Given records Block Start

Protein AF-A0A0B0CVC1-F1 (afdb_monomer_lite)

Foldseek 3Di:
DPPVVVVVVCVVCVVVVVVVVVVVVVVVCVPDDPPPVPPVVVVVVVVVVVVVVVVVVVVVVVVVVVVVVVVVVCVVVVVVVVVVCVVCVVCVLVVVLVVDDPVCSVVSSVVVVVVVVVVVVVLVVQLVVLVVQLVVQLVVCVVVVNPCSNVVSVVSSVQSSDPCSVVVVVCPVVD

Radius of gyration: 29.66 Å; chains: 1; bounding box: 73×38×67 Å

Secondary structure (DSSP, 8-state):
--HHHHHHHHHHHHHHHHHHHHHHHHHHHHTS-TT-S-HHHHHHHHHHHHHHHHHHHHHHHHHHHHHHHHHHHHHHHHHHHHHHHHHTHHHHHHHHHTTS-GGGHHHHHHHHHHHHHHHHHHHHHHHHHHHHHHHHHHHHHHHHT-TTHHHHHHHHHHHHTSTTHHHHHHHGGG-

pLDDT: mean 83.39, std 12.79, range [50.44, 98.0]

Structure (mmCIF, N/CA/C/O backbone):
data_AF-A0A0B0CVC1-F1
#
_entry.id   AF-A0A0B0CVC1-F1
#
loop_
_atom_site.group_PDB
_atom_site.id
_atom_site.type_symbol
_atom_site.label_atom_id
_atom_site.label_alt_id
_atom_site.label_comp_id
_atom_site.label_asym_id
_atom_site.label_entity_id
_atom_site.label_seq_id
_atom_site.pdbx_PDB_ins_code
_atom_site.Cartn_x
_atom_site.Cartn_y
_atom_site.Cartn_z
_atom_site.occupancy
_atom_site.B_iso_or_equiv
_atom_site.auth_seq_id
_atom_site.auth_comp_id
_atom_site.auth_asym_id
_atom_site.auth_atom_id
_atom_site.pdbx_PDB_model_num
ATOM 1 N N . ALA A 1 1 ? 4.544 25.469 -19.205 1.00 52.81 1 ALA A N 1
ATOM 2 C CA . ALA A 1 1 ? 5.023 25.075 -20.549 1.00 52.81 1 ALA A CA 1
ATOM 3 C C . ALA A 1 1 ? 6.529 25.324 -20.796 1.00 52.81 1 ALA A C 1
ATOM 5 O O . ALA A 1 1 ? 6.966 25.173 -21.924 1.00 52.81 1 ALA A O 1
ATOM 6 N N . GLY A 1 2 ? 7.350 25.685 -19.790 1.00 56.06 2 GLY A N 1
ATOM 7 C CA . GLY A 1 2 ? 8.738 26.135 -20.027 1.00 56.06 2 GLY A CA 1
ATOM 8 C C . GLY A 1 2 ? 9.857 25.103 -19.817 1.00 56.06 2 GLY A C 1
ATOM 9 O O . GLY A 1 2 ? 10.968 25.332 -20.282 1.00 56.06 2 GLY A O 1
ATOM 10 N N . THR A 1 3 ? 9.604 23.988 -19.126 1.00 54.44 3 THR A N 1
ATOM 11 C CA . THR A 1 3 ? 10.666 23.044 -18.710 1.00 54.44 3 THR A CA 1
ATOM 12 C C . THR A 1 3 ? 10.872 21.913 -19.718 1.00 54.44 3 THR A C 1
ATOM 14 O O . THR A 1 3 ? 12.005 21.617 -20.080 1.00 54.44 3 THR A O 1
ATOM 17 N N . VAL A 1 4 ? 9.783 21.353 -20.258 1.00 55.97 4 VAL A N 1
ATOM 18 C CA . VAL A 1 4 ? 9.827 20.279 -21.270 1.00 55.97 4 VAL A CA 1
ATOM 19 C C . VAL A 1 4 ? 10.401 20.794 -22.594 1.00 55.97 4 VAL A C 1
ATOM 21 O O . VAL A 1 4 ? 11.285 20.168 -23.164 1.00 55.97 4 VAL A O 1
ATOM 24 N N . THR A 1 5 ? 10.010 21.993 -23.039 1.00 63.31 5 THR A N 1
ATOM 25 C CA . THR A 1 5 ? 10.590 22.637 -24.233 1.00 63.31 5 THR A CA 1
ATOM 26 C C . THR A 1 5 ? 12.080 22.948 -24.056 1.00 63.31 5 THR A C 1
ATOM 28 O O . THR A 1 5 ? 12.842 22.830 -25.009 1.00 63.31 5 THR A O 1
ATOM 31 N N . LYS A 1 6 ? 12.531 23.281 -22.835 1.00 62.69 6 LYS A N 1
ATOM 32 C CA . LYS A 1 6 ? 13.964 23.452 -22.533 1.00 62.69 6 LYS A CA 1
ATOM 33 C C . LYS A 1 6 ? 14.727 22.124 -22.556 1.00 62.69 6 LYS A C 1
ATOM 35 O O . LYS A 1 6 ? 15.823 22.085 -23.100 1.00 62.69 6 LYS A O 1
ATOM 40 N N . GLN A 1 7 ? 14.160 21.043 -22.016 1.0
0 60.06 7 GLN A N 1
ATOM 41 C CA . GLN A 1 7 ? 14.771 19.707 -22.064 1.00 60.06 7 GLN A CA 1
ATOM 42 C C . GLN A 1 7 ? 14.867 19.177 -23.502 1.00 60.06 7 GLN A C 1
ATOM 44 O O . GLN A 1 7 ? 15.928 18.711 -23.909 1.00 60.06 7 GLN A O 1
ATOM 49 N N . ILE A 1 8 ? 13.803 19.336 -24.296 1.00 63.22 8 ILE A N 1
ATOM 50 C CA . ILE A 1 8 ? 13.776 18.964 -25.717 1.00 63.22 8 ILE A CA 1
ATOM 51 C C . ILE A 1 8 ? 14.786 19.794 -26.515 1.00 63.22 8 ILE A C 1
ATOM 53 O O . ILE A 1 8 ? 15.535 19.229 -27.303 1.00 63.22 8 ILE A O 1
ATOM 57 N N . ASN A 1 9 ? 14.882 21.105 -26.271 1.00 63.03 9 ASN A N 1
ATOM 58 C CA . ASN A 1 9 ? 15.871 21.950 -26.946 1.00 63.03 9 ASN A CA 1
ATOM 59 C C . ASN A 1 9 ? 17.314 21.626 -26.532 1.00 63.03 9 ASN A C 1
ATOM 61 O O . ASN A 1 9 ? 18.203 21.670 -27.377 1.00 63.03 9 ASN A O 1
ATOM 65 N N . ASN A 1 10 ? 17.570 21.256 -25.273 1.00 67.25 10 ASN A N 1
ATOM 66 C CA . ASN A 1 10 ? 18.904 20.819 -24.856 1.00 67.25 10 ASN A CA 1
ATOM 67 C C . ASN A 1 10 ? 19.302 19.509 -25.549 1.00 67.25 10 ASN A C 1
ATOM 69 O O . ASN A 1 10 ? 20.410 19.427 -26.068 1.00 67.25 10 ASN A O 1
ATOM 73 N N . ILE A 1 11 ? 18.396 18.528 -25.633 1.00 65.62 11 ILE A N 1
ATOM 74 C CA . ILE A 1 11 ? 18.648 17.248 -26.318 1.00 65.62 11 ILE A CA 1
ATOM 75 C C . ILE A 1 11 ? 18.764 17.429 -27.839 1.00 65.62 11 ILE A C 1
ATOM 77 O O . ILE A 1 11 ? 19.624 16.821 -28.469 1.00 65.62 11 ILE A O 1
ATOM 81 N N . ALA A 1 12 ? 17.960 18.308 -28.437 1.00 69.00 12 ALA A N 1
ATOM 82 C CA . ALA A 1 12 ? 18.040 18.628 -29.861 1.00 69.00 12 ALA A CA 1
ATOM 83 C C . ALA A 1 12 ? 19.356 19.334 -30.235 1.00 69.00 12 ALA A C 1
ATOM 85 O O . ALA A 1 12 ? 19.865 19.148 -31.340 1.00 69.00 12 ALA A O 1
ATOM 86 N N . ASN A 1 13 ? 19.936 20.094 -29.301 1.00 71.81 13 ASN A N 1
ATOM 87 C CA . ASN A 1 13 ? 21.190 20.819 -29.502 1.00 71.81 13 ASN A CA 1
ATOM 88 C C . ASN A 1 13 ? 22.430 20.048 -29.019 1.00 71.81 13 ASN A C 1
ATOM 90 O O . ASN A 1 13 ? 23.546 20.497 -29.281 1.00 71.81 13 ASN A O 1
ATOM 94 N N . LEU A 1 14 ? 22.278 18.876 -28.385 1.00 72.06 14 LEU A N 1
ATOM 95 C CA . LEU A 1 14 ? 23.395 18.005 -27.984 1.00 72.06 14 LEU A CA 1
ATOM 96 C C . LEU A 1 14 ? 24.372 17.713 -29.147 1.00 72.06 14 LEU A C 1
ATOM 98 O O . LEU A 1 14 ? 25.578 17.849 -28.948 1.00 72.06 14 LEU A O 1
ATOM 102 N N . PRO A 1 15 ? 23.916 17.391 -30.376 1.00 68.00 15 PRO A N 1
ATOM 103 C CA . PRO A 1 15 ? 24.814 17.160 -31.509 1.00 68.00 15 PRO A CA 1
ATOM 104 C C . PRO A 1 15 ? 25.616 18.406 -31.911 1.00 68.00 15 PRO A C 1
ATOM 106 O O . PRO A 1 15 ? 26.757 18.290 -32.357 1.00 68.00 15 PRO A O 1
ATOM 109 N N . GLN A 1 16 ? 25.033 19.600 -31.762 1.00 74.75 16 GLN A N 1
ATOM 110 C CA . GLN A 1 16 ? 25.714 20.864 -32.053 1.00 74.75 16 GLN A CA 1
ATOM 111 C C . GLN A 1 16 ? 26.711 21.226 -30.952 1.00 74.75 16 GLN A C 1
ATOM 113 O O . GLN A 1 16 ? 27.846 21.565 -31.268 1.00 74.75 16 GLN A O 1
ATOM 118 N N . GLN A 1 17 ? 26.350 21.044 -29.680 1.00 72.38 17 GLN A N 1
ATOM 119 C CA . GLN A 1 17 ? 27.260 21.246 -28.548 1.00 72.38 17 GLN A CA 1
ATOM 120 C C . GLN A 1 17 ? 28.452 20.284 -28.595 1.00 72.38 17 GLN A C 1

Given records Block End
Given records Block Start

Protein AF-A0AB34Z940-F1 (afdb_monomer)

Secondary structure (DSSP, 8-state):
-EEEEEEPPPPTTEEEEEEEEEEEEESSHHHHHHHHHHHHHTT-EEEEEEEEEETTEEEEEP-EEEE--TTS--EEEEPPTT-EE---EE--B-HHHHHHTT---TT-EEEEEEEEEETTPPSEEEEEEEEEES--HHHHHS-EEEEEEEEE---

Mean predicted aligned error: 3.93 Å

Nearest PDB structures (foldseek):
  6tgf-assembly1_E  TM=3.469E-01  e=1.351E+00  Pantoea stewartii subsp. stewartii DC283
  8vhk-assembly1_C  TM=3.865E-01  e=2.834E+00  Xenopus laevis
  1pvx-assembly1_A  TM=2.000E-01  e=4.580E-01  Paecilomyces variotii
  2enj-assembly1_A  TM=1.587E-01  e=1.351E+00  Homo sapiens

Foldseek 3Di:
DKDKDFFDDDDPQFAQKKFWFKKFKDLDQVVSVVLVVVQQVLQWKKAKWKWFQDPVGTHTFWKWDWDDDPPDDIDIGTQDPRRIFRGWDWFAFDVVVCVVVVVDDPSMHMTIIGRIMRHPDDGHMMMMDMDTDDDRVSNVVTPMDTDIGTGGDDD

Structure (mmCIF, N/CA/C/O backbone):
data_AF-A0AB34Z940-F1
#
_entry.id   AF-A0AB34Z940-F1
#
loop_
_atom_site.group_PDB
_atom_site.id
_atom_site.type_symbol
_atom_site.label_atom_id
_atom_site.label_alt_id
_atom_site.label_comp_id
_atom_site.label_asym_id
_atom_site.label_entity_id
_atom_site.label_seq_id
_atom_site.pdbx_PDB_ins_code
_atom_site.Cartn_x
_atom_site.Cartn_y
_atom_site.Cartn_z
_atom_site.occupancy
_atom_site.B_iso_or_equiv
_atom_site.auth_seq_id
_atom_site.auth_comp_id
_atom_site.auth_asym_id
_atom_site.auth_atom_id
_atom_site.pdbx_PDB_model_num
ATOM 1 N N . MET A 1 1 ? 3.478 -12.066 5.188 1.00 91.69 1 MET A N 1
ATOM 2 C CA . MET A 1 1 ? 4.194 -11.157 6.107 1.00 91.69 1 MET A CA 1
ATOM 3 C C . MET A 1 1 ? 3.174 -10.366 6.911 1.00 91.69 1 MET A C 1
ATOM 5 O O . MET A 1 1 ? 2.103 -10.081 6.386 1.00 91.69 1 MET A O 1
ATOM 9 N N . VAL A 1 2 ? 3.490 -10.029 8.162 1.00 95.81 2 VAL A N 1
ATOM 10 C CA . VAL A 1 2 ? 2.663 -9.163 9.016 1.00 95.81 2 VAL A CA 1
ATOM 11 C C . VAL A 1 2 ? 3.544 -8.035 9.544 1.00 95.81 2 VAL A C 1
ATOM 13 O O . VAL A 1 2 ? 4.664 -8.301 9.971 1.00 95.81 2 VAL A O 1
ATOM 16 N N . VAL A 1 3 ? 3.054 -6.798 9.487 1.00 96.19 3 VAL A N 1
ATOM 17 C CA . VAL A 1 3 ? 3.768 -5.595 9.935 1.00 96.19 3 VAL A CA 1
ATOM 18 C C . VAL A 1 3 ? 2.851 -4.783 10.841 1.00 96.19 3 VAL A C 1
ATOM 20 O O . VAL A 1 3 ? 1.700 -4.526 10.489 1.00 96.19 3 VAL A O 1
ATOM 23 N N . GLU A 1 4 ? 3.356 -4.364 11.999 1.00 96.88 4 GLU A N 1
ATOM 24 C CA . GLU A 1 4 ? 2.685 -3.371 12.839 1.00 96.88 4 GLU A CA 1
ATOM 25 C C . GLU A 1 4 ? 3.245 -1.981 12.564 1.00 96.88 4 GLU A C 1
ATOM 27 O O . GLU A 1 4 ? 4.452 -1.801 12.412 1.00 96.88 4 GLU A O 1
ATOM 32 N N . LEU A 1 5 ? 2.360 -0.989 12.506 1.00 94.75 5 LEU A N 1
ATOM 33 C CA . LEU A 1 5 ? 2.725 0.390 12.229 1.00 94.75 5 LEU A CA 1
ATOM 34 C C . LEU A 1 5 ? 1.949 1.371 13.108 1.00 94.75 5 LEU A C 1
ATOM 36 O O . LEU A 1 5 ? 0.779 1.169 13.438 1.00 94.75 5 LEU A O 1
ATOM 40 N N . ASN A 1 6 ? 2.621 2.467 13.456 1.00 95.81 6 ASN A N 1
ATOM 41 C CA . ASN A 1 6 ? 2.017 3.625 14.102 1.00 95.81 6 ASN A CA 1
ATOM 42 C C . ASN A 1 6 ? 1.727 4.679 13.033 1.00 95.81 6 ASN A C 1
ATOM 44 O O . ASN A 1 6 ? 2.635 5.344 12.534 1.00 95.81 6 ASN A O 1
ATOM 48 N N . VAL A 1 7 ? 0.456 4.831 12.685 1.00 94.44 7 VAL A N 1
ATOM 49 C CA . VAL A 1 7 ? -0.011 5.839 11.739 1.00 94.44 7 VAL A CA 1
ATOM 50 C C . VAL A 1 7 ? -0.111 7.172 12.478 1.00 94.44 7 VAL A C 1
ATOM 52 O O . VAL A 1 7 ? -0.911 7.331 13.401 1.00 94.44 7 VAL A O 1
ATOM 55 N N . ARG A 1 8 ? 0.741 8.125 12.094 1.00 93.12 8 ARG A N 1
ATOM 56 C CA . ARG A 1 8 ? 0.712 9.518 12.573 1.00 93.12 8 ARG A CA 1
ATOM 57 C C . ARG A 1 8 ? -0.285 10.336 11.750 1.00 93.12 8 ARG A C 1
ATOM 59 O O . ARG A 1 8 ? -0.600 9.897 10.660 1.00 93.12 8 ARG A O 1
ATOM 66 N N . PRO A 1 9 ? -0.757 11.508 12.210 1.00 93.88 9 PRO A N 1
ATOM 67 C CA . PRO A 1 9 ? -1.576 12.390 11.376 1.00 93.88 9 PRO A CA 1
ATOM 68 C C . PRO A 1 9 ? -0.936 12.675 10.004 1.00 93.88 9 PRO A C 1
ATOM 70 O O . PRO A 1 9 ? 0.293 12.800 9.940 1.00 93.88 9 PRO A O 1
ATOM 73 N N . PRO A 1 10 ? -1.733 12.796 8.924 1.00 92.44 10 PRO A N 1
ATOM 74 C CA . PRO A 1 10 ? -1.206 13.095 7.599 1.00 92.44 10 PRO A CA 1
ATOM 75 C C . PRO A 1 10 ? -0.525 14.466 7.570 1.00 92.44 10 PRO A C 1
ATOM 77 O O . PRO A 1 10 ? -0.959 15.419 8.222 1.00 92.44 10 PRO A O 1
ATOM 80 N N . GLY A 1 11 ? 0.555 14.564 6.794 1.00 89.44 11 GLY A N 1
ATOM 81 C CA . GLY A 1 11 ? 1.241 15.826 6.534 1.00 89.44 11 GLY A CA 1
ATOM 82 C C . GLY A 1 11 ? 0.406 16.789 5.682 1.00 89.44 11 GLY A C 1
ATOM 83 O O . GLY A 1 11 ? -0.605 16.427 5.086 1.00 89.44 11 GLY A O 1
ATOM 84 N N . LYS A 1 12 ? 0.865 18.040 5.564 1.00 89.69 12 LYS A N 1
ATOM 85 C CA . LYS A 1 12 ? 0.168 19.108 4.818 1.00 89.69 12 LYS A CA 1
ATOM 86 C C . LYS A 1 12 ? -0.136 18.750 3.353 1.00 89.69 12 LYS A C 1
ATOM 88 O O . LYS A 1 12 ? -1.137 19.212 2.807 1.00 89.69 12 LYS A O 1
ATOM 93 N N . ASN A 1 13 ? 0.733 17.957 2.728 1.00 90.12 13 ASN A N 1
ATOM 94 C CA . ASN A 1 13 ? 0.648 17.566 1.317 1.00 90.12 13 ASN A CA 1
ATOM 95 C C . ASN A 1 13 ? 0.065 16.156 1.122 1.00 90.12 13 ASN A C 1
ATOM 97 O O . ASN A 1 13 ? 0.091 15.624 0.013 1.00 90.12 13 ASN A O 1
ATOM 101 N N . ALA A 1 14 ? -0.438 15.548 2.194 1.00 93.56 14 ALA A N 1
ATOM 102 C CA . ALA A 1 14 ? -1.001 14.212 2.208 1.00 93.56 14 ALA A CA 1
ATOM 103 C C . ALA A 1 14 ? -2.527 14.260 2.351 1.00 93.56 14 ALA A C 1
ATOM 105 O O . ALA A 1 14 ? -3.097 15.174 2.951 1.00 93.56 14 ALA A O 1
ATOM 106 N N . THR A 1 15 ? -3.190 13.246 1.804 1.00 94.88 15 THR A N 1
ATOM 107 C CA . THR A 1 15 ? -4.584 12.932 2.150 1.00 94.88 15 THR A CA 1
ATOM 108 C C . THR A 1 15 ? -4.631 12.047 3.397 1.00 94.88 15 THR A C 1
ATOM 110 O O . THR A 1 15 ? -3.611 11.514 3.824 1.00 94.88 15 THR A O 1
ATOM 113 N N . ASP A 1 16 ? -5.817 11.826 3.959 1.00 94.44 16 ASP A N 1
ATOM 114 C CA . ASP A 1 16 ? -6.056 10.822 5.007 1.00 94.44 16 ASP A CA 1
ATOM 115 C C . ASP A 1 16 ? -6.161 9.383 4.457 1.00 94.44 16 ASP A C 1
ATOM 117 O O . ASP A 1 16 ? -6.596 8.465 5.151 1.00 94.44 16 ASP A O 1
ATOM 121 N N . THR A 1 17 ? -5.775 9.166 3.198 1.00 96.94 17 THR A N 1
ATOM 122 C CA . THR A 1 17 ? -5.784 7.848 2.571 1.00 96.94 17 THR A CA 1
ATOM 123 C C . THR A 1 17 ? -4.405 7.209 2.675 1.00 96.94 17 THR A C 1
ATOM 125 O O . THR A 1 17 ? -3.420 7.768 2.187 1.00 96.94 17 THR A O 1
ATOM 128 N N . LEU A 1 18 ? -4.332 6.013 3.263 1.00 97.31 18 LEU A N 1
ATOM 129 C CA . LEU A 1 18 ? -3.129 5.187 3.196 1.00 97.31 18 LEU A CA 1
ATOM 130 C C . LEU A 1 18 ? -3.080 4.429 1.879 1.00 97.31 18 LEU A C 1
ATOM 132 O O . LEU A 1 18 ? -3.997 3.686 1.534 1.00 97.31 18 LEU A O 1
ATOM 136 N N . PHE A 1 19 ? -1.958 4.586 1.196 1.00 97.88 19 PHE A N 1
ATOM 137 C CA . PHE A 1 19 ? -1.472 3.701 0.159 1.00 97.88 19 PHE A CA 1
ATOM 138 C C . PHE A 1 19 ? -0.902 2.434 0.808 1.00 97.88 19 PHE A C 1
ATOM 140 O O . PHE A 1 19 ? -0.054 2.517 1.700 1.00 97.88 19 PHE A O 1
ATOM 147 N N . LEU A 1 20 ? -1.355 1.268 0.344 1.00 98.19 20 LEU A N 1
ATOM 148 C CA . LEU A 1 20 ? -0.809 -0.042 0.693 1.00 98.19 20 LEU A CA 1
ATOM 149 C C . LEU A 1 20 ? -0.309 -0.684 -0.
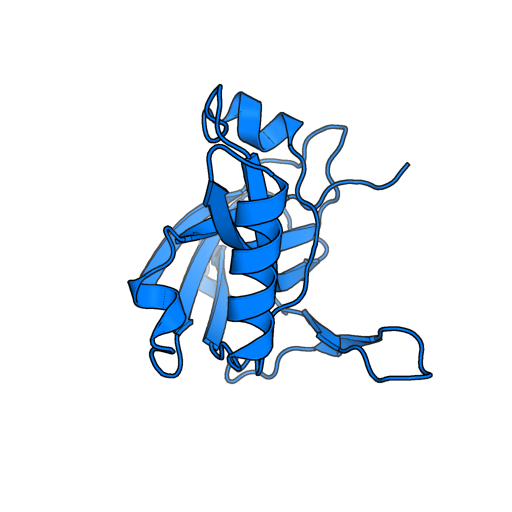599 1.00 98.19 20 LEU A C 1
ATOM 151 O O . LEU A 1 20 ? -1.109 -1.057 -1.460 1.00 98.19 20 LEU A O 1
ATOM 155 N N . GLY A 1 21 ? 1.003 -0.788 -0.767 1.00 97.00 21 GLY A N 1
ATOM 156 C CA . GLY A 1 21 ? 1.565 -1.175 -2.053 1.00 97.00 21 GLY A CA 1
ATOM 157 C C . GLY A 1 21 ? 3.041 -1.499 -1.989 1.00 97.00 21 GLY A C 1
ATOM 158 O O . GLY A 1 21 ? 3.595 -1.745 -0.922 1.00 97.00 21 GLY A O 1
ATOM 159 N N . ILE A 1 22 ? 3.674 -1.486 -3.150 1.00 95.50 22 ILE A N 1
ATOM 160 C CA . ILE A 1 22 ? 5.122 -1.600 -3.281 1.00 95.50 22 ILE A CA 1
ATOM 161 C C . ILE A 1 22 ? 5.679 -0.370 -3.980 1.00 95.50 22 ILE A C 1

Given records Block End

# Problem details:
Among the records above, locate the line containing "ATOM 137 C CA" and the line containing "ATOM 157 C C", then transcribe exactly the lines starting at the first and ending at the second, with no pictures.

# Result for this task:
ATOM 137 C CA . PHE A 1 19 ? -1.472 3.701 0.159 1.00 97.88 19 PHE A CA 1
ATOM 138 C C . PHE A 1 19 ? -0.902 2.434 0.808 1.00 97.88 19 PHE A C 1
ATOM 140 O O . PHE A 1 19 ? -0.054 2.517 1.700 1.00 97.88 19 PHE A O 1
ATOM 147 N N . LEU A 1 20 ? -1.355 1.268 0.344 1.00 98.19 20 LEU A N 1
ATOM 148 C CA . LEU A 1 20 ? -0.809 -0.042 0.693 1.00 98.19 20 LEU A CA 1
ATOM 149 C C . LEU A 1 20 ? -0.309 -0.684 -0.
599 1.00 98.19 20 LEU A C 1
ATOM 151 O O . LEU A 1 20 ? -1.109 -1.057 -1.460 1.00 98.19 20 LEU A O 1
ATOM 155 N N . GLY A 1 21 ? 1.003 -0.788 -0.767 1.00 97.00 21 GLY A N 1
ATOM 156 C CA . GLY A 1 21 ? 1.565 -1.175 -2.053 1.00 97.00 21 GLY A CA 1
ATOM 157 C C . GLY A 1 21 ? 3.041 -1.499 -1.989 1.00 97.00 21 GLY A C 1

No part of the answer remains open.